The ghost of participatory notes (P-Notes), the perceived ‘hot money instruments,’ may no longer haunt India’s stock markets. This month derivative traders bid adieu to P-Notes, a key cause for some of the historic stock crash events in India.

From around ₹47,000 crore in June, foreign portfolio investors (FPIs) cut down their P-Note positions in the equity derivative segment to nil, stock brokers said. Latest data shows that as on August 31, FPI positions in equity derivatives via P-Notes stood at just around ₹8,000 crore, which stock brokers say is now non-existent.

A near 10 per cent or 1,744 points crash in the Sensex on October 17, 2007, was the first time when India became aware of the influence that P-Notes wielded on its stock markets. Then, just a day before on October 16, SEBI had expressed its concern with regard to rising P-Note holdings and the markets plunged with the opening bell the next day.

High derivative position via P-Notes came to be blamed for the sudden crash as talks of SEBI’s concerns sparked massive unwinding and even short-selling via the use of this instrument.

“P-Notes were often much feared as overseas traders who subscribed to these instruments, even lent it further to third parties for short-selling,” said a Mumbai-based broker.

In 2007, nearly half of India’s ₹10-lakh crore worth of debt and equity positions by FPIs were held via P-Notes.
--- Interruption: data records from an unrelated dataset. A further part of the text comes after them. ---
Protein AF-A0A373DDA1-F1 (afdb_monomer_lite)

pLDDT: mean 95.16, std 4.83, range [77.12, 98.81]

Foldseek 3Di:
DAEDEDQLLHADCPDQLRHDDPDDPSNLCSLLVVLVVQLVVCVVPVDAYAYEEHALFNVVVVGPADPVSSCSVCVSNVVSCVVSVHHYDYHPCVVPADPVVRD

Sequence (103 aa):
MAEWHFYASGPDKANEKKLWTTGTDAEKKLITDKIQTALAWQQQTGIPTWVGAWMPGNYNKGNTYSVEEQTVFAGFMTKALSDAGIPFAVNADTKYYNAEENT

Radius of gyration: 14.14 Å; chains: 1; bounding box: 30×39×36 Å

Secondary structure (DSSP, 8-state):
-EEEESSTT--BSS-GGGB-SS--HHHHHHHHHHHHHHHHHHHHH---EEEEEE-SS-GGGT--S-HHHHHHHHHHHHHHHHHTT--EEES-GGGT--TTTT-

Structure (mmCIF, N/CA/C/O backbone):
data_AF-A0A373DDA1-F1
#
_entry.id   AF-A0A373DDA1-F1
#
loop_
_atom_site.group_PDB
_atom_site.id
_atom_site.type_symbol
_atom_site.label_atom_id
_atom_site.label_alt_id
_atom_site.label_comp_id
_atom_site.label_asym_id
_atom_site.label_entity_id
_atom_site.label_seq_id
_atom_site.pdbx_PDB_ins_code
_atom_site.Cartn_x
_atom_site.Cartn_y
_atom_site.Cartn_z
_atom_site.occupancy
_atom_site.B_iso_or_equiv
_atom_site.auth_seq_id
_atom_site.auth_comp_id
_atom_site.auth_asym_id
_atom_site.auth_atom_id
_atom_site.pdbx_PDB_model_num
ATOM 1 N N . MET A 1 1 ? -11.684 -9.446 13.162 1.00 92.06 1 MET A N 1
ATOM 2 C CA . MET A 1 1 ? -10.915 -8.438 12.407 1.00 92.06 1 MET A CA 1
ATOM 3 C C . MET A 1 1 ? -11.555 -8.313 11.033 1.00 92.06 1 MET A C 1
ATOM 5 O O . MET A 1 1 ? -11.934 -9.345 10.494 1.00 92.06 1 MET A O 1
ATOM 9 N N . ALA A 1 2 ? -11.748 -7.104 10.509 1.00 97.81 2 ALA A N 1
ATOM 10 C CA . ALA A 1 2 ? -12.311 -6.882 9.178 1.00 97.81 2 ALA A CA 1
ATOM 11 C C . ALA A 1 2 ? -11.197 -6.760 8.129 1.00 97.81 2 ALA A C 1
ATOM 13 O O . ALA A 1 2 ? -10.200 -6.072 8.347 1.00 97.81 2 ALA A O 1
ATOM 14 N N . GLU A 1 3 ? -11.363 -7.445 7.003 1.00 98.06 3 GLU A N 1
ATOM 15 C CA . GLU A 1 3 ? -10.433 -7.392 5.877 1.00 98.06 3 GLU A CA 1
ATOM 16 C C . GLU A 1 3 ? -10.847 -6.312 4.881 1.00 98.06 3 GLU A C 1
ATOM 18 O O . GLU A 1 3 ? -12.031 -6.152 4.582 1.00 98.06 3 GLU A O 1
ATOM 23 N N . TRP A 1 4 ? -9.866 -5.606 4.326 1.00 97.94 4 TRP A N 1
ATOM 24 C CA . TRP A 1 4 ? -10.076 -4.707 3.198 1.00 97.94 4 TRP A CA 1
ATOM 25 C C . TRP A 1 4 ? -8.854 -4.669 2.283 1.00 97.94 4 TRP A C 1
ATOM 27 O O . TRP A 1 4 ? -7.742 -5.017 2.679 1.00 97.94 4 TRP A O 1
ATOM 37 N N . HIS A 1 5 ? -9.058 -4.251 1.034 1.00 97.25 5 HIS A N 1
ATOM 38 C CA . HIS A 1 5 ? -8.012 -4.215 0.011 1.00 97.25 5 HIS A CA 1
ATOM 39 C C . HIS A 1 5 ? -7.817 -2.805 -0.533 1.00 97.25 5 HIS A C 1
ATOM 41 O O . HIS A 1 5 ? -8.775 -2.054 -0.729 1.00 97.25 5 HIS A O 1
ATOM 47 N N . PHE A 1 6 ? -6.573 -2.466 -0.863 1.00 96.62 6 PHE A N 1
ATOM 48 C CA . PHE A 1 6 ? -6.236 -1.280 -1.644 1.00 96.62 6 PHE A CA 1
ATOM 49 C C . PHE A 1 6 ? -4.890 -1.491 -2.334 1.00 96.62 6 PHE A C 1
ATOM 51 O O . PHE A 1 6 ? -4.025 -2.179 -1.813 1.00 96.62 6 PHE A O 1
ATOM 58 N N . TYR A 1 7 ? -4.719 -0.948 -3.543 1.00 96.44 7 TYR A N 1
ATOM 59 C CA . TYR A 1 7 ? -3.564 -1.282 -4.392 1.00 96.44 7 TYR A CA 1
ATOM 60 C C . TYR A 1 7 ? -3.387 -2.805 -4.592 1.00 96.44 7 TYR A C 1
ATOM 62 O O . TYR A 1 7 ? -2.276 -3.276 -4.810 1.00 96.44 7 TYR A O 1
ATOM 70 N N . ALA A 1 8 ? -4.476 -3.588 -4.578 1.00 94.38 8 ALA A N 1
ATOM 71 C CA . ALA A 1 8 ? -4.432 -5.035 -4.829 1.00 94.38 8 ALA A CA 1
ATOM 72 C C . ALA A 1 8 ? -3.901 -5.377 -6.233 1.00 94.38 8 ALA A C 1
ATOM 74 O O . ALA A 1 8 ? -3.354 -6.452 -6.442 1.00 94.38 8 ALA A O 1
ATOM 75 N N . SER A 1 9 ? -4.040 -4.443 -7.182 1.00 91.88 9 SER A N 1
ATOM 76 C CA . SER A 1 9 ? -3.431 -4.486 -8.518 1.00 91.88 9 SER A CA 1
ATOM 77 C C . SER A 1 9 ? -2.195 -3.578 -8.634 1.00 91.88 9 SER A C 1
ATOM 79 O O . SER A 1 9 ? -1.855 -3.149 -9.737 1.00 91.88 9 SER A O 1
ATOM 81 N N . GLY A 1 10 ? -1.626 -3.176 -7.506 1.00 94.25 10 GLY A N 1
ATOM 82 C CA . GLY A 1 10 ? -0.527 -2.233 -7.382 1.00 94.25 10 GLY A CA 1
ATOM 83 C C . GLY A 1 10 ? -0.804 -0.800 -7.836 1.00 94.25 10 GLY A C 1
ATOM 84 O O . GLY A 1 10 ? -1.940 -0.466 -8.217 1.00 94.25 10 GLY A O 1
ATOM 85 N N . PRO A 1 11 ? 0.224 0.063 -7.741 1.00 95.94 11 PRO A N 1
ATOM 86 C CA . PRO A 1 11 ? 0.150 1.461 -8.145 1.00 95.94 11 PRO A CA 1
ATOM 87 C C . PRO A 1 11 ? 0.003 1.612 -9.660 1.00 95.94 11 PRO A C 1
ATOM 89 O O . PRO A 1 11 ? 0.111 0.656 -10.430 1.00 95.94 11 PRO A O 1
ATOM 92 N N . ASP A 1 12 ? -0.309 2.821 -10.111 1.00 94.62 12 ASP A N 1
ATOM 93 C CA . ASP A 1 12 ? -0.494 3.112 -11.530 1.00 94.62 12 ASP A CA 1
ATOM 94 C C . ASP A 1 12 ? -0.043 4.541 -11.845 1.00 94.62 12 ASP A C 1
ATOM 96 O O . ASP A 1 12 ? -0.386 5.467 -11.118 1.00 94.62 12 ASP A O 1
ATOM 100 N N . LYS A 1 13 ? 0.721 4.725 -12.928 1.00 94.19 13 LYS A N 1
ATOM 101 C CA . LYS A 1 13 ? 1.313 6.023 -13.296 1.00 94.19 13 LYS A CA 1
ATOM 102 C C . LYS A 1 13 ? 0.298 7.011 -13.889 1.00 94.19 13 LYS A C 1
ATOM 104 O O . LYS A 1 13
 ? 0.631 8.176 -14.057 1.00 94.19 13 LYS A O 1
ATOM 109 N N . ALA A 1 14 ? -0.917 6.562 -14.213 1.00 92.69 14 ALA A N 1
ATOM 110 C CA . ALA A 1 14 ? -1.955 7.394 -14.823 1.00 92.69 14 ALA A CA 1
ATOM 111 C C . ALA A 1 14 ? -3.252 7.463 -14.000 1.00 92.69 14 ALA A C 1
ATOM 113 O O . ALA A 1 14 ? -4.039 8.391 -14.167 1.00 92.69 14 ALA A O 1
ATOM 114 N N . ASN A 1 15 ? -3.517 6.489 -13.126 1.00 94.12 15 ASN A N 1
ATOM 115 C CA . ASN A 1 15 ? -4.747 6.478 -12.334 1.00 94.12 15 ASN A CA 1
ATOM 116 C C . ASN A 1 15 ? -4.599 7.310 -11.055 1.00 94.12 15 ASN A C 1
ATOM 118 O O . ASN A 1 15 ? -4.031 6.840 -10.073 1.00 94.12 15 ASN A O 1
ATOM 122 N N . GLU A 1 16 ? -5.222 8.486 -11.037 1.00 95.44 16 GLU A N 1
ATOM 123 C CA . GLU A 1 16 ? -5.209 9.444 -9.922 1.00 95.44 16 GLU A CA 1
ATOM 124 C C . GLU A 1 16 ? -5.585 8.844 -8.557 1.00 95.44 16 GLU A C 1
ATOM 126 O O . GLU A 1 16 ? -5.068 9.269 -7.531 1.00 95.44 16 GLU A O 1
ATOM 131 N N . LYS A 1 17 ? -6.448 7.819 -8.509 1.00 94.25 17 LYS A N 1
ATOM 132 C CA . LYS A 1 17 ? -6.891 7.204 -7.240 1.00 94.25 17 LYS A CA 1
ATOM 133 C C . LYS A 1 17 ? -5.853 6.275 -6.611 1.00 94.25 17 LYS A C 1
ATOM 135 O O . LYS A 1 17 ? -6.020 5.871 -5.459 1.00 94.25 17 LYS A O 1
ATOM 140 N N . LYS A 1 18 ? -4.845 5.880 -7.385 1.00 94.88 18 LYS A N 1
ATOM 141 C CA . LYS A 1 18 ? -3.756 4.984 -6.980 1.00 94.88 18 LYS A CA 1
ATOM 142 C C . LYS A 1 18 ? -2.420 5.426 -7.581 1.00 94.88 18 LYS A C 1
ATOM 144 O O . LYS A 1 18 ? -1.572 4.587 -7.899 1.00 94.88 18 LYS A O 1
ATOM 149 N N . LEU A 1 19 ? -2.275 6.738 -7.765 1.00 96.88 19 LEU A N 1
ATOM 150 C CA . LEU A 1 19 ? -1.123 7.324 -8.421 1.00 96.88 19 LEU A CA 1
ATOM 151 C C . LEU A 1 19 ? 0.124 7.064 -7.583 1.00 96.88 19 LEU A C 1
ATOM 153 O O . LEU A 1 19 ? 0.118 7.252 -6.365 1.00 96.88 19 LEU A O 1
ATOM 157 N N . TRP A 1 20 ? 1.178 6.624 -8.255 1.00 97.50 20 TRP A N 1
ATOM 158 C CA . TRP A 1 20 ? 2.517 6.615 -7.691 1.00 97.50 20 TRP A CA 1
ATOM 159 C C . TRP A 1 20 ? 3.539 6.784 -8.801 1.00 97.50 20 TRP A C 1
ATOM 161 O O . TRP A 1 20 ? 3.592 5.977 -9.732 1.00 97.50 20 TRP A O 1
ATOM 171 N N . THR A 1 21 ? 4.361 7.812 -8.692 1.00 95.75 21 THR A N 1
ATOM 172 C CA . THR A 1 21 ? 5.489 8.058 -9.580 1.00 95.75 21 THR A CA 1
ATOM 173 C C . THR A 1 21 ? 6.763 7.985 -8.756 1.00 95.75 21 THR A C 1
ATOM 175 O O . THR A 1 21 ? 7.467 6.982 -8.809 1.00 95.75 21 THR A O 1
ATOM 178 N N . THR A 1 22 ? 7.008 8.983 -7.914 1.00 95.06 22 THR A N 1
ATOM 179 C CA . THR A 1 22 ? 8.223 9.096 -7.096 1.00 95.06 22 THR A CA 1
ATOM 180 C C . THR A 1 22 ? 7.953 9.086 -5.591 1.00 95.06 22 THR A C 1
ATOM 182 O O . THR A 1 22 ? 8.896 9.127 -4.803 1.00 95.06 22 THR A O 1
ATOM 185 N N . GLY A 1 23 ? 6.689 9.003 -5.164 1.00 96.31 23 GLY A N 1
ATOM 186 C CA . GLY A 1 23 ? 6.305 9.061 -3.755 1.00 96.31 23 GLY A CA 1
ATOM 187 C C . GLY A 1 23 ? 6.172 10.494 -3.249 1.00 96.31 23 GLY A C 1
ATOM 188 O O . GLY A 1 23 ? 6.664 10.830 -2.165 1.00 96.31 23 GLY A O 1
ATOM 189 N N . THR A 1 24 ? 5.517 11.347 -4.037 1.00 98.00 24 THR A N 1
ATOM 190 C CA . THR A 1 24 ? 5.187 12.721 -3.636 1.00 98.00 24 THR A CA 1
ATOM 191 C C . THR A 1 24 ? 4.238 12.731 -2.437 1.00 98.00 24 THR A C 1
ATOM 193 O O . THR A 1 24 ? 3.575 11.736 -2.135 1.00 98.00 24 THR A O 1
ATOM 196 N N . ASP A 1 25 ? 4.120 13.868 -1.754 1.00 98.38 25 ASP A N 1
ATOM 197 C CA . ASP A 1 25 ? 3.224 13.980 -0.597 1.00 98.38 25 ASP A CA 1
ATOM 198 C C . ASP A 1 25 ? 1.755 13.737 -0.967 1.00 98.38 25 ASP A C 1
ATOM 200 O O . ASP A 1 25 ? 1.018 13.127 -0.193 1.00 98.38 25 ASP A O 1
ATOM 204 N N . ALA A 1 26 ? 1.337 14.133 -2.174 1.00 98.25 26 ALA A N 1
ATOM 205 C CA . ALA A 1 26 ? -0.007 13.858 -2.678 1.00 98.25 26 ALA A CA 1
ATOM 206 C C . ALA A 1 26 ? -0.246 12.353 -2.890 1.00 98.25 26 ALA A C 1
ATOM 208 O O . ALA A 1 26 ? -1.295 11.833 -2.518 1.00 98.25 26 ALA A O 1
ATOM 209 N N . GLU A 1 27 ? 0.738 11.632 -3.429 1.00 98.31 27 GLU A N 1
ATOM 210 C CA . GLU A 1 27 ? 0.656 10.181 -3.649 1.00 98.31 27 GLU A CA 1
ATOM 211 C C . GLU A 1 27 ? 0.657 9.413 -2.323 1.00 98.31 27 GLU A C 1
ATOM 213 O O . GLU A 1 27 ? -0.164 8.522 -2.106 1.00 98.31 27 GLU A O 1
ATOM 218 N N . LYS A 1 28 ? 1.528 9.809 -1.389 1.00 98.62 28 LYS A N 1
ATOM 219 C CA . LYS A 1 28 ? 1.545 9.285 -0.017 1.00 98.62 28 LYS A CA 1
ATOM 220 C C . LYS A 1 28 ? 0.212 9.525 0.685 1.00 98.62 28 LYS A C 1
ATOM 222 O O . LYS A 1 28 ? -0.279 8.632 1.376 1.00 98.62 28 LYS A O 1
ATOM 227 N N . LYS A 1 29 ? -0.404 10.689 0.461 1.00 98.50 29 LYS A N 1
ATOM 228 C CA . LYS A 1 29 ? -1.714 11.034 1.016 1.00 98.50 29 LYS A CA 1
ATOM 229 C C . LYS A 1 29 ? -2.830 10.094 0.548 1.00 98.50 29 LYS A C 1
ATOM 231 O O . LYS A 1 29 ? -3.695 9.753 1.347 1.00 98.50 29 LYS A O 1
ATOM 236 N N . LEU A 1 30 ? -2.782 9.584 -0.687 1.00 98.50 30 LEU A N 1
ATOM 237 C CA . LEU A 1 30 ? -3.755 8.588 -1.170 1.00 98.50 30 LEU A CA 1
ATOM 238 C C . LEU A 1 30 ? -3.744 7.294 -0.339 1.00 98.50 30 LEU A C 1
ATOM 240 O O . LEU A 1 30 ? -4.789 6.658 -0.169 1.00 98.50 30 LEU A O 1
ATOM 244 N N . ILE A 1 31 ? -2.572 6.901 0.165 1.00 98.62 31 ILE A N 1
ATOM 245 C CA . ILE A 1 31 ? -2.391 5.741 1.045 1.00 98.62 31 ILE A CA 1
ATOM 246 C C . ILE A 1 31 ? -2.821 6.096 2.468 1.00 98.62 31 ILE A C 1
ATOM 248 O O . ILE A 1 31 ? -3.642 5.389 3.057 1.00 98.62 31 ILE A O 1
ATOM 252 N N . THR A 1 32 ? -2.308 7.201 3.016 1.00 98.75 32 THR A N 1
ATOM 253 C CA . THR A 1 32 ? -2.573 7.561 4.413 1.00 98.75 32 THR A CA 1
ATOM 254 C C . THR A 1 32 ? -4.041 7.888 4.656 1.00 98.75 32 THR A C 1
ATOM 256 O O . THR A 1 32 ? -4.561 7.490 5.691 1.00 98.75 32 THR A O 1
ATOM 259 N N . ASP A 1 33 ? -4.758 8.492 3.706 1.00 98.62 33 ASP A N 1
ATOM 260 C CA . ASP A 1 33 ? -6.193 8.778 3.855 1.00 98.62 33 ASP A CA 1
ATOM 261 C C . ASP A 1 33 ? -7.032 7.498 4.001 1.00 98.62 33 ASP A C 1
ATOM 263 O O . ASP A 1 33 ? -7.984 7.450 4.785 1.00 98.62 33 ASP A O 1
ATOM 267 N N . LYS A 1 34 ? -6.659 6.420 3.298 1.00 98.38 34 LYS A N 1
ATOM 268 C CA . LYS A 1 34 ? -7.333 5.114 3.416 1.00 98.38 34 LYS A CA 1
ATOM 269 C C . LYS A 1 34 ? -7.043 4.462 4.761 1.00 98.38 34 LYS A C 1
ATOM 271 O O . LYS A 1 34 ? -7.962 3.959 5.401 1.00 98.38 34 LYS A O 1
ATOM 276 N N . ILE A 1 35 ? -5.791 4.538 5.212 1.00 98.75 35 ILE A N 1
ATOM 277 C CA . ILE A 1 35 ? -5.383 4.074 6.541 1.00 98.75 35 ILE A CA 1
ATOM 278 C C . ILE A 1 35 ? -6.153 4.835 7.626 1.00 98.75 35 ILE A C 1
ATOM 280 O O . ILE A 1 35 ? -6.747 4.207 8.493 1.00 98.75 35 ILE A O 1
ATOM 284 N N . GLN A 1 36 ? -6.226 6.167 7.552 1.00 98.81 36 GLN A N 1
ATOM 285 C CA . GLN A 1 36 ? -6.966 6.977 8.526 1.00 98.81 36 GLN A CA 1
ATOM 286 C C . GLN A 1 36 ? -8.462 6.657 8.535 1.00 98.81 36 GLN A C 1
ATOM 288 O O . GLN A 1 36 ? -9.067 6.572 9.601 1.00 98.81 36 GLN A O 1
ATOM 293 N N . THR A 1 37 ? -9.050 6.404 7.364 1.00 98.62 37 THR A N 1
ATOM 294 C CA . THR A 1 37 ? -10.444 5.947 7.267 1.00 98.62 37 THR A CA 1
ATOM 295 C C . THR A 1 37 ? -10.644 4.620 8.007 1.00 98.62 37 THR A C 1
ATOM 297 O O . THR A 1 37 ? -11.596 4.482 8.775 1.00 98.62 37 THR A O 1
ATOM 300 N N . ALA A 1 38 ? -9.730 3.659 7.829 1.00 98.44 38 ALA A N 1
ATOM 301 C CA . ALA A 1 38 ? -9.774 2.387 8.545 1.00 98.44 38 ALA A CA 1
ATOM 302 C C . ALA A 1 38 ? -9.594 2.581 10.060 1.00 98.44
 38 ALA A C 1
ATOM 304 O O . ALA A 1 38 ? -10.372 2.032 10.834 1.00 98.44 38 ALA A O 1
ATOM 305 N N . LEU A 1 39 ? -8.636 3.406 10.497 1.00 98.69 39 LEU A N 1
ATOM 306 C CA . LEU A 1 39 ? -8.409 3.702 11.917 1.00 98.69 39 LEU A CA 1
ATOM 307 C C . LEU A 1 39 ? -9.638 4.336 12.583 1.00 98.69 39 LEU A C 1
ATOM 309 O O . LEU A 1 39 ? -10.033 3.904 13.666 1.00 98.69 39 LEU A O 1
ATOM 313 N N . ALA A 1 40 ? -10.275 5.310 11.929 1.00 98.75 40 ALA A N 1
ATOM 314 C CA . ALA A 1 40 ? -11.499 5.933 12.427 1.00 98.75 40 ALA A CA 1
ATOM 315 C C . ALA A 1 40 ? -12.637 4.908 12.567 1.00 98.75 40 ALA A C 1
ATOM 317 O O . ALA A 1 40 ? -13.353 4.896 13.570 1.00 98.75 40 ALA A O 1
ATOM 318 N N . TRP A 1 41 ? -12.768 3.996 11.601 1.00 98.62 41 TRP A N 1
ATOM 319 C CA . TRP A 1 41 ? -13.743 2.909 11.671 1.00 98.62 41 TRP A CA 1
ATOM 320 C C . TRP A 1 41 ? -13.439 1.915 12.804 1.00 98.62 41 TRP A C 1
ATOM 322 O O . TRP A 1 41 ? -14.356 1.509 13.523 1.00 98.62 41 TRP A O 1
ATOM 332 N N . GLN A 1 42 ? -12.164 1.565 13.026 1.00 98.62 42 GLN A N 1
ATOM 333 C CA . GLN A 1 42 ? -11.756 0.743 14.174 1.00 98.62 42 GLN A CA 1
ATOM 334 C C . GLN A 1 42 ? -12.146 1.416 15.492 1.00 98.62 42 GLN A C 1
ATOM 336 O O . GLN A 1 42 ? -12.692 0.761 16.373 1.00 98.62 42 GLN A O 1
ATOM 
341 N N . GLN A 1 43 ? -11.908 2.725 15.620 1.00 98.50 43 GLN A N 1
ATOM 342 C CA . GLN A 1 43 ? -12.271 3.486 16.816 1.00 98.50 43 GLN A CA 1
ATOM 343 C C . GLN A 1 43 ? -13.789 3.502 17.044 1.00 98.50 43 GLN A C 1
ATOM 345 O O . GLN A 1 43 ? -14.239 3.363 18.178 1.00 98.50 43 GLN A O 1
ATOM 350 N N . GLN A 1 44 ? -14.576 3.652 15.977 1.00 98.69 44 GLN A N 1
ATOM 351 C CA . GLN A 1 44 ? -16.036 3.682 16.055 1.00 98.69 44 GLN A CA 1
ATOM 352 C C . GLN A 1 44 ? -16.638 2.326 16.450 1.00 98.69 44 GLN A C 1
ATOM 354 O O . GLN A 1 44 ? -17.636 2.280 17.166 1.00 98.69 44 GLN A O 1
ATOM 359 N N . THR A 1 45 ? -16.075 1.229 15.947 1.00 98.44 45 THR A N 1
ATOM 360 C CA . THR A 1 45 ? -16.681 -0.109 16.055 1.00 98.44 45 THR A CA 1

The instrument had a lion’s share of the derivative positions and often caused massive volatility on derivative expiry.

The lending and borrowing of P-Notes was stopped by SEBI in the second half of 2008 at the peak of the financial crisis when global regulators were thinking of banning short-selling. P-Notes then were used like a swivel door by unregistered entities to enter and exit the Indian markets.

The total value of P-Note holding in India as of August 31 stood at ₹1.25 lakh crore, of which ₹88,000 crore was in the equity cash segment, data showed. This P-Note holding in equity and debt is the lowest since February 2010.

After years of gradual clampdown, SEBI in August announced the death knell for P-Notes. The regulator said P-Notes could no longer be used except for the purpose of hedging. SEBI made the definition of hedging for this purpose so narrow that it stole the charm of the instrument in the derivative segment. SEBI also imposed a fee of $1,000 for P-Note users. Only 4.1 per cent of FPIs’ entire investment in debt and equity markets is not accounted by P-Notes.